92.1% of residents lived in urban areas, while 7.9% lived in rural areas.

There were 3,519 households in Waite Park, of which 27.0% had children under the age of 18 living in them. Of all households, 34.2% were married-couple households, 23.0% were households with a male householder and no spouse or partner present, and 33.5% were households with a female householder and no spouse or partner present. About 37.1% of all households were made up of individuals, and 15.7% had someone living alone who was 65 years of age or older.

There were 3,700 housing units, of which 4.9% were vacant. The homeowner vacancy rate was 0.7% and the rental vacancy rate was 5.9%.

===2010 census===
As of the census of 2010, there were 6,715 people, 3,127 households, and 1,538 families living in the city. The population density was 754.5 PD/sqmi. There were 3,424 housing units at an average density of 384.7 /sqmi. The racial makeup of the city was 83.6% White, 6.6% African American, 0.7% Native American, 3.6% Asian, 2.7% from other races, and 2.9% from two or more races. Hispanic or Latino of any race were 4.5% of the population.

There were 3,127 households, of which 22.7% had children under the age of 18 living with them, 32.9% were married couples living together, 10.9% had a female householder with no husband present, 5.4% had a male householder with no wife present, and 50.8% were non-families. 38.0% of all households were made up of individuals, and 14.6% had someone living alone who was 65 years of age or older. The average household size was 2.12 and the average family size was 2.83.

The median age in the city was 32.6 years. 19.8% of residents were under the age of 18; 16.3% were between the ages of 18 and 24; 26.6% were from 25 to 44; 20.1% were from 45 to 64; and 17.4% were 65 years of age or older. The gender makeup of the city was 47.6% male and 52.4% female.

===2000 census===
As of the census of 2000, there were 6,568 people, 2,967 households, and 1,536 families living in the city. The population density was 841.0 PD/sqmi. There were 3,065 housing units at an average density of 392.5 /sqmi. The racial makeup of the city was 92.74% White, 0.72% African American, 0.56% Native American, 3.50% Asian, 0.05% Pacific Islander, 1.20% from other races, and 1.23% from two or more races. Hispanic or Latino of any race were 2.01% of the population.

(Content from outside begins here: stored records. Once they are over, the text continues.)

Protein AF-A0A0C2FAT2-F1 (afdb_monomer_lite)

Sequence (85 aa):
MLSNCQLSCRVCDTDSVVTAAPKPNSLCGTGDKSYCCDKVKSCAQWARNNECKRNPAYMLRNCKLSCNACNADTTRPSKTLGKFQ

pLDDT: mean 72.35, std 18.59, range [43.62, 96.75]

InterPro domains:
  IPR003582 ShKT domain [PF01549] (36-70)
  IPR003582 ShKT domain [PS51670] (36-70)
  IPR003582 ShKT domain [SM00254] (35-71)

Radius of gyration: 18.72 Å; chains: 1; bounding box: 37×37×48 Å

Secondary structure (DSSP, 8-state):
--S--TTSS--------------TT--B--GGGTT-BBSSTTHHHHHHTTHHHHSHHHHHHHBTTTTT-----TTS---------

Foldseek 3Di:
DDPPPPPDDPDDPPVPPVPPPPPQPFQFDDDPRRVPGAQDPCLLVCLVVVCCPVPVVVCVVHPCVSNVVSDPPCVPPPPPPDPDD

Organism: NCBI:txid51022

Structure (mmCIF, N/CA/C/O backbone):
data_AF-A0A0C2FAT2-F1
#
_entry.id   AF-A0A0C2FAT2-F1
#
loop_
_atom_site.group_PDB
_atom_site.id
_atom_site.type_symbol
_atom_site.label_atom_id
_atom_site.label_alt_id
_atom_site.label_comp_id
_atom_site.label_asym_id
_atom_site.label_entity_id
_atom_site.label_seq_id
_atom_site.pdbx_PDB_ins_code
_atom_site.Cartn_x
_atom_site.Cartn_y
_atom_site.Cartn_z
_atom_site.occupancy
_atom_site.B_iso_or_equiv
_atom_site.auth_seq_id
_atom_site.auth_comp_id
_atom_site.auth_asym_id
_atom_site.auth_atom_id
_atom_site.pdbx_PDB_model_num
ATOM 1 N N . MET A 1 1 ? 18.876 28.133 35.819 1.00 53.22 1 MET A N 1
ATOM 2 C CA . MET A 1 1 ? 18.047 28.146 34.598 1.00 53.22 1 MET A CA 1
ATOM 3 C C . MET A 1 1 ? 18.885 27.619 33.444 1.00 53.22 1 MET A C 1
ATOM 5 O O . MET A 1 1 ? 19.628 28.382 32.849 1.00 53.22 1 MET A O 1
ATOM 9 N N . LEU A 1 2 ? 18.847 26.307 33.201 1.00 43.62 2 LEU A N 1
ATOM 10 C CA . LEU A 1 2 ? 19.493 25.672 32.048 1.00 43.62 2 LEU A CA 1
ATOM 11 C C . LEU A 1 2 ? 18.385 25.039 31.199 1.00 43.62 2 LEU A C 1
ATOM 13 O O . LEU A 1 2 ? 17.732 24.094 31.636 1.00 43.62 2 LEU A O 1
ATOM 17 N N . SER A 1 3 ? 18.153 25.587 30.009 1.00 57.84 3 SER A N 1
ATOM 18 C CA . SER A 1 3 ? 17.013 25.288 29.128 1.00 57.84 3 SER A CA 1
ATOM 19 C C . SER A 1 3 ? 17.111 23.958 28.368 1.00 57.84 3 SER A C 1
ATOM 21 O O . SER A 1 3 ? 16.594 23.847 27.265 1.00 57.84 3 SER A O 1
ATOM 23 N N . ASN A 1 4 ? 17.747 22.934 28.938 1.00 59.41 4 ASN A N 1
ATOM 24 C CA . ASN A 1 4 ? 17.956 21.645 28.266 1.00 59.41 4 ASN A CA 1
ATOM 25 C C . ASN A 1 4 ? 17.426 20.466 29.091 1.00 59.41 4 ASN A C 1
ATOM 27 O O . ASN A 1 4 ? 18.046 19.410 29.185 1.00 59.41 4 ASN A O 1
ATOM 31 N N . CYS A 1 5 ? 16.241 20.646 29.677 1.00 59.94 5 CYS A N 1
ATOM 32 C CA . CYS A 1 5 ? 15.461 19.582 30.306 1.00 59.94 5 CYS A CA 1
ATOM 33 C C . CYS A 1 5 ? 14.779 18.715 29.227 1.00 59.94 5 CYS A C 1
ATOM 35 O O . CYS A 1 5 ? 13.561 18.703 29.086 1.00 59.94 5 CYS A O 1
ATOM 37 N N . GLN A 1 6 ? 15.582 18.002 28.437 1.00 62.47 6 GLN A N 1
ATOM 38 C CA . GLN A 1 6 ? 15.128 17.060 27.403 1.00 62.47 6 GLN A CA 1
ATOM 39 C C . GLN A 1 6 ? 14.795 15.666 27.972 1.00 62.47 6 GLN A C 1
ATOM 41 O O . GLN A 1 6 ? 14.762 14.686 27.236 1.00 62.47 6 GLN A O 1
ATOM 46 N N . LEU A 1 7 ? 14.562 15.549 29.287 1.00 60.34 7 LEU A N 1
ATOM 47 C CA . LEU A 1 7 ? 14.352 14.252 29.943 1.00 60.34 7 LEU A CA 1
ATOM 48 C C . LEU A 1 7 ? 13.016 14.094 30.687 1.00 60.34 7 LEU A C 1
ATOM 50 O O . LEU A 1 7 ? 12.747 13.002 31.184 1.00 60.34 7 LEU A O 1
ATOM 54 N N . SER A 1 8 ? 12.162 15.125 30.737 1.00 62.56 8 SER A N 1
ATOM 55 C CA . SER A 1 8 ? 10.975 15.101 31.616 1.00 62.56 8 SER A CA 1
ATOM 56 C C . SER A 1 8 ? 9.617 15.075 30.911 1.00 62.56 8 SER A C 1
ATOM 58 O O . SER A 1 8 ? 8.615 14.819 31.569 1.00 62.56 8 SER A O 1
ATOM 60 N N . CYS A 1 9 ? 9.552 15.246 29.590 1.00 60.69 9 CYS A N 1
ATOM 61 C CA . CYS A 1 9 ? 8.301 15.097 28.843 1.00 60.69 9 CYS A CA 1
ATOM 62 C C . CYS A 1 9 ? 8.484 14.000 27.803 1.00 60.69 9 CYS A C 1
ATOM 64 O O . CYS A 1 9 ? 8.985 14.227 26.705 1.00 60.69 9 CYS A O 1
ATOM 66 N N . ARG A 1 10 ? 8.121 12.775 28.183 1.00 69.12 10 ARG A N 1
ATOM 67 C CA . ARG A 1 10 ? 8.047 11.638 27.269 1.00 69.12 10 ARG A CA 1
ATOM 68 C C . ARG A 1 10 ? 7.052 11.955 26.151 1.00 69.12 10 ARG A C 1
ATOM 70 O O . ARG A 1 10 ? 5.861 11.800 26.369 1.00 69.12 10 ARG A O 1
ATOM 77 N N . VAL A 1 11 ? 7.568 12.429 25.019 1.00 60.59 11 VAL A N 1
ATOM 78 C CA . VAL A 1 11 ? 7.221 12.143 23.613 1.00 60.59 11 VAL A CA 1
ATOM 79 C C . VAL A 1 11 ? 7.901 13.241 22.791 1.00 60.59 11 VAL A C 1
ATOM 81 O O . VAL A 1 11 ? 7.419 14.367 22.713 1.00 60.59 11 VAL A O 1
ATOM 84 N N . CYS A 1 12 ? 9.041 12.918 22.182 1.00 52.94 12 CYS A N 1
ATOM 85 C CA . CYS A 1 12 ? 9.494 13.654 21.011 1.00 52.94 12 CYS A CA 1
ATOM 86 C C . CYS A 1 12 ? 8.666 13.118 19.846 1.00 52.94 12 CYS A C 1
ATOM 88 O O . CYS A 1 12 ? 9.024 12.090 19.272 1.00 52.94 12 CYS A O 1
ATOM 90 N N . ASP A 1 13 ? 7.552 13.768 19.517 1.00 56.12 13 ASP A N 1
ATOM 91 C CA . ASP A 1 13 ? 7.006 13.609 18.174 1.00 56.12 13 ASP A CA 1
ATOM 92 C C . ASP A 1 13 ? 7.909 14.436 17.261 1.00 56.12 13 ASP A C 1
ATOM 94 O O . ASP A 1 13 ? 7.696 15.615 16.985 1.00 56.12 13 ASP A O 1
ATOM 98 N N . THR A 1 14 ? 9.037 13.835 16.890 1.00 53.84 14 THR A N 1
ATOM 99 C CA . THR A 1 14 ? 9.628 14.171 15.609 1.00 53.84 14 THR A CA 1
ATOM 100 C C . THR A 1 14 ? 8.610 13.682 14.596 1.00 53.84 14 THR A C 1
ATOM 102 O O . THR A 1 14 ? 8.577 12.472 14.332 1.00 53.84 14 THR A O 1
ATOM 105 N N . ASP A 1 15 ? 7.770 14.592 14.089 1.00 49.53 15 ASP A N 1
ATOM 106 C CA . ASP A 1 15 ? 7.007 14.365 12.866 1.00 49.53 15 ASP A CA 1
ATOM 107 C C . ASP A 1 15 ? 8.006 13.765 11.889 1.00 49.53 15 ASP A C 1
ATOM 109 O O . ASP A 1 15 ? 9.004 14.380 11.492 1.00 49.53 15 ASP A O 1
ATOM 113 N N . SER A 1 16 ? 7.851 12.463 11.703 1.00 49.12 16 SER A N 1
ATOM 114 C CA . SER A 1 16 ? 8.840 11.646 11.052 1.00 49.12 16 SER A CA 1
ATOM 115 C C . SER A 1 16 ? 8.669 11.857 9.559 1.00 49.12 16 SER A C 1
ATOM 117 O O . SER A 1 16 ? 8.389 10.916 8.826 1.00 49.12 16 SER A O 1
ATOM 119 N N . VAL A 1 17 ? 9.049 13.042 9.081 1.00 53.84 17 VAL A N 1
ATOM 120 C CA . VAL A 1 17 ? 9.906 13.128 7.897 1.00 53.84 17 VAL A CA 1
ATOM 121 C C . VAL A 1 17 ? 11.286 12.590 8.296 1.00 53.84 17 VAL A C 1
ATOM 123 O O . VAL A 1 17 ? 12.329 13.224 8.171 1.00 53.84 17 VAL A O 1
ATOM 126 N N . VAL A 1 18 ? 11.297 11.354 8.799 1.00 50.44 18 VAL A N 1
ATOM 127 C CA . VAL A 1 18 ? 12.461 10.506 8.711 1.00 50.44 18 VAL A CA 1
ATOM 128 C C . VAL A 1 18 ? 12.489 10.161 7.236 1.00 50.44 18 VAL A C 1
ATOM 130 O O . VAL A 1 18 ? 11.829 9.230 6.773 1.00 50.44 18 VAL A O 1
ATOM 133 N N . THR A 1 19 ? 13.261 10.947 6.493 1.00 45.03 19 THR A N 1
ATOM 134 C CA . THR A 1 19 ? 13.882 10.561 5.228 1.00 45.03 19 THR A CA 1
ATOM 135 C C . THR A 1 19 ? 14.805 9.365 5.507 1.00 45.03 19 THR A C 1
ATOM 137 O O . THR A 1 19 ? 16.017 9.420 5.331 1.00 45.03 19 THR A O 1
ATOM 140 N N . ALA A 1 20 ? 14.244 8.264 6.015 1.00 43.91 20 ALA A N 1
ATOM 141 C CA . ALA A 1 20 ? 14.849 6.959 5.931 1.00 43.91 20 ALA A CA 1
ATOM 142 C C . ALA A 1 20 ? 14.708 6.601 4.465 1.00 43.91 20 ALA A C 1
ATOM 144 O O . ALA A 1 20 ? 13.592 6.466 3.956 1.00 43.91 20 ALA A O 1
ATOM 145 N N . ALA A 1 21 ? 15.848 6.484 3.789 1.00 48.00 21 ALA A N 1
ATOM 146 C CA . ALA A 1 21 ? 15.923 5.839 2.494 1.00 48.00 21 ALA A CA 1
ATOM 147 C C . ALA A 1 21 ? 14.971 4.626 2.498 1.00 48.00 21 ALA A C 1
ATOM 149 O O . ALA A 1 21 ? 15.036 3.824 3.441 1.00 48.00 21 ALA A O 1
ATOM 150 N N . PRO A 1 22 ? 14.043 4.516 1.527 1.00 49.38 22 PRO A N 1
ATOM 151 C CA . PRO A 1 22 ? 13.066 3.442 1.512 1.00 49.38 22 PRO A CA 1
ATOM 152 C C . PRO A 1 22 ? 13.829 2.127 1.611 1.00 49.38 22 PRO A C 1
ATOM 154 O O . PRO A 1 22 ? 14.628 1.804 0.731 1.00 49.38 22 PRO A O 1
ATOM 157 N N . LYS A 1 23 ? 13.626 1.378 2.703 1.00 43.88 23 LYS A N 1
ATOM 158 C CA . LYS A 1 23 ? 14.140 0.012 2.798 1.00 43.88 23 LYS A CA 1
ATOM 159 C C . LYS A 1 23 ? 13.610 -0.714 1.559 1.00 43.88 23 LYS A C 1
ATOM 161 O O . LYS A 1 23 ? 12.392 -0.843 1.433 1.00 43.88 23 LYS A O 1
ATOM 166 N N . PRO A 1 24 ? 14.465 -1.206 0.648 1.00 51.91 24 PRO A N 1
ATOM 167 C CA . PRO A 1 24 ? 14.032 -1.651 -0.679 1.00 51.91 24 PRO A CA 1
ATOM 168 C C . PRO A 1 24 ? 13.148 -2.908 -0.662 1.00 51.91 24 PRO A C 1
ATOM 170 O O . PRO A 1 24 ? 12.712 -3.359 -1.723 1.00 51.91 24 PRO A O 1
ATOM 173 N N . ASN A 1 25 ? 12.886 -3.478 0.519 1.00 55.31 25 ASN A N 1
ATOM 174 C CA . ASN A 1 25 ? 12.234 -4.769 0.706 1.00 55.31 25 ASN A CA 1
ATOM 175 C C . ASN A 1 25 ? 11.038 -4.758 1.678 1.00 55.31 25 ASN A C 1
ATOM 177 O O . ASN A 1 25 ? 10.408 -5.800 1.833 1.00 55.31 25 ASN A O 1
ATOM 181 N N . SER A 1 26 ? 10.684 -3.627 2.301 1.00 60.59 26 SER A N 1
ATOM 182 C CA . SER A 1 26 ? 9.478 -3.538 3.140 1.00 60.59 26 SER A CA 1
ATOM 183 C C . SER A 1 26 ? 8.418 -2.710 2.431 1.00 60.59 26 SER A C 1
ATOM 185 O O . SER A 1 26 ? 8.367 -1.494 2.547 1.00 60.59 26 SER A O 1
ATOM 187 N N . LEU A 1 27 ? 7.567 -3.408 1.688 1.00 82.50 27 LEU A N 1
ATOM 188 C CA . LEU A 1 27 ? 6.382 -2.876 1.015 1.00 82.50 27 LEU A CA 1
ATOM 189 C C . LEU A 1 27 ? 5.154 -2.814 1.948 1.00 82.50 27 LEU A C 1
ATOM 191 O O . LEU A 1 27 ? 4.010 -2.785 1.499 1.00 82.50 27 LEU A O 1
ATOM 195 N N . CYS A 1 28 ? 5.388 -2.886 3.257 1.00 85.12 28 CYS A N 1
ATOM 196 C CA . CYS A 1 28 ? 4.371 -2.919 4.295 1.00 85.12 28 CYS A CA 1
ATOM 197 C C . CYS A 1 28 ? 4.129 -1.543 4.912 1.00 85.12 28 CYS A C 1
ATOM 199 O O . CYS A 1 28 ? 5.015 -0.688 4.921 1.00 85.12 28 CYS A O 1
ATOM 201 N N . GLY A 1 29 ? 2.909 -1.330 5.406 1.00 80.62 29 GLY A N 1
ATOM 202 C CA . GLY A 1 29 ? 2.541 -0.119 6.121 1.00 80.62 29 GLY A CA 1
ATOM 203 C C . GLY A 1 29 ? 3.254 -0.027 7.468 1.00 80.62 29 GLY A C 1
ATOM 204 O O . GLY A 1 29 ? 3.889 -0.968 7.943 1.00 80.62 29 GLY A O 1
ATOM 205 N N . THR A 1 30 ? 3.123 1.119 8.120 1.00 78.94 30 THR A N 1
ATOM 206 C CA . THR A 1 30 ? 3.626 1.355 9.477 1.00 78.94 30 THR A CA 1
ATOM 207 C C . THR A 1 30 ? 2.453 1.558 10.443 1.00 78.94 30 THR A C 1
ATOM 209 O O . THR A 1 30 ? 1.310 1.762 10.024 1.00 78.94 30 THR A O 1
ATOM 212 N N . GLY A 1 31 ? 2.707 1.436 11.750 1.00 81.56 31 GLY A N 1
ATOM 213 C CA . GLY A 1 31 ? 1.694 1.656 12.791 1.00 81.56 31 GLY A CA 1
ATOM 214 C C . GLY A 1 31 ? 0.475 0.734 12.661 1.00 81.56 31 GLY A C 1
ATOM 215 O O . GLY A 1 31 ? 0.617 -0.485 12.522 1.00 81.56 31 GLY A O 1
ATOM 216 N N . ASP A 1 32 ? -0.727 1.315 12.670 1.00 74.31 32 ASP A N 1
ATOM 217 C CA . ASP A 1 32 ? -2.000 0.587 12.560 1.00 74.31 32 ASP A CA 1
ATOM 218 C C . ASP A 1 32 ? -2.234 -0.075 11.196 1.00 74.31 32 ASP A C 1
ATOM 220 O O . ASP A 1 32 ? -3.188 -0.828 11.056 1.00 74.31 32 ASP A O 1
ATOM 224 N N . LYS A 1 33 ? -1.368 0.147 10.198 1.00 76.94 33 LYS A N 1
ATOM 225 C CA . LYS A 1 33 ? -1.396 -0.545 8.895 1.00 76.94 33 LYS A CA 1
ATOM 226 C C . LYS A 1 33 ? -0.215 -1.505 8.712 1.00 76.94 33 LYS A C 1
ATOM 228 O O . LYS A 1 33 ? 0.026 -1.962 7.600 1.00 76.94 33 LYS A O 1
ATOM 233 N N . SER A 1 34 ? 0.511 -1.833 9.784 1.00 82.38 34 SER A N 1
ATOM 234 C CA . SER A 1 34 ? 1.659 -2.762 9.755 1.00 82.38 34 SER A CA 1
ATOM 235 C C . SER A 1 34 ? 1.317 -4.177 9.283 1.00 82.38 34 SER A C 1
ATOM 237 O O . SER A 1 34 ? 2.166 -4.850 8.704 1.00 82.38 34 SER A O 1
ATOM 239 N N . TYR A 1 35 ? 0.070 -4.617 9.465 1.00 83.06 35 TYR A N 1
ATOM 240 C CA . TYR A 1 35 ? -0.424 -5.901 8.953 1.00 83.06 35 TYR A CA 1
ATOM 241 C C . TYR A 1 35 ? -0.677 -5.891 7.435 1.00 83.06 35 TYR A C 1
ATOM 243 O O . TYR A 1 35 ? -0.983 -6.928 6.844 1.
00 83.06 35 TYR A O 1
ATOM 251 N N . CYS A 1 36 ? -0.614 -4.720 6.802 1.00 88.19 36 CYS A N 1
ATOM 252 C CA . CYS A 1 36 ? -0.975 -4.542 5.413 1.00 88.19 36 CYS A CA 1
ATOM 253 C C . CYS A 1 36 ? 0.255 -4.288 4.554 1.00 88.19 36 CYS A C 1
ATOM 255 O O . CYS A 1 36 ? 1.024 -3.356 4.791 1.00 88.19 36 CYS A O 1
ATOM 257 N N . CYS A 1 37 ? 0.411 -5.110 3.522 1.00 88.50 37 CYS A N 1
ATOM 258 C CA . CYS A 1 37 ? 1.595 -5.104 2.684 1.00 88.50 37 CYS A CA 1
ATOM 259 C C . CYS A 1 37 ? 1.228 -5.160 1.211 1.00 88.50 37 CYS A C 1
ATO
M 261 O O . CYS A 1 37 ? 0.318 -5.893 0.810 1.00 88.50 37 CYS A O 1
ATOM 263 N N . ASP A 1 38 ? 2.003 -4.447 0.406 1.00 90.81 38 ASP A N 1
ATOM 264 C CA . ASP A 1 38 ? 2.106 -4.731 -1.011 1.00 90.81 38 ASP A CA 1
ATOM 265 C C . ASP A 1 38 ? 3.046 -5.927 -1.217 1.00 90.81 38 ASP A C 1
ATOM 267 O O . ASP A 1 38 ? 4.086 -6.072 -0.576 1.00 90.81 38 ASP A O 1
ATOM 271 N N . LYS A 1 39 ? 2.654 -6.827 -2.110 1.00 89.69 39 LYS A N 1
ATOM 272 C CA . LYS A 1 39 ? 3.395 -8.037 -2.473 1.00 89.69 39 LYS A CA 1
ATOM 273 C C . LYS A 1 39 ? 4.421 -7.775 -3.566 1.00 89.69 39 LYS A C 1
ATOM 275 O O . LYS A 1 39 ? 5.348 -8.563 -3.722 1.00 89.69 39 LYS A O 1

There were 2,967 households, out of which 23.8% had children under the age of 18 living with them, 36.5% were married couples living together, 10.1% had a female householder with no husband present, and 48.2% were non-families. 32.1% of all households were made up of individuals, and 10.4% had someone living alone who was 65 years of age or older. The average household size was 2.19 and the average family size was 2.80.

In the city, the population was spread out, with 19.6% under the age of 18, 21.2% from 18 to 24, 30.1% from 25 to 44, 16.0% from 45 to 64, and 13.1% who were 65 years of age or older. The median age was 29 years. For every 100 females, there were 94.9 males. For every 100 females age 18 and over, there were 93.0 males.

The median income for a household in the city was $33,803, and the median income for a family was $43,415. Males had a median income of $27,066 versus $21,481 for females. The per capita income for the city was $17,796. About 7.9% of families and 12.1% of the population were below the poverty line, including 20.8% of those under age 18 and 4.7% of those age 65 or over.
==Government==
In the 2020 presidential election, Joe Biden won a 3% majority of Waite Park votes. In 2016, Donald Trump won by a 13% margin.

==Education==
Waite Park is in the St. Cloud Area School District.

Most residents are zoned to Discovery Elementary School, while some blocks north of 3rd Street are zoned to Westwood Elementary School. The zoned middle school is North Middle School, and the zoned high school is Apollo High School.

Waite Park was formerly home to the St. Cloud area campus of Globe University/Minnesota School of Business, a private career college.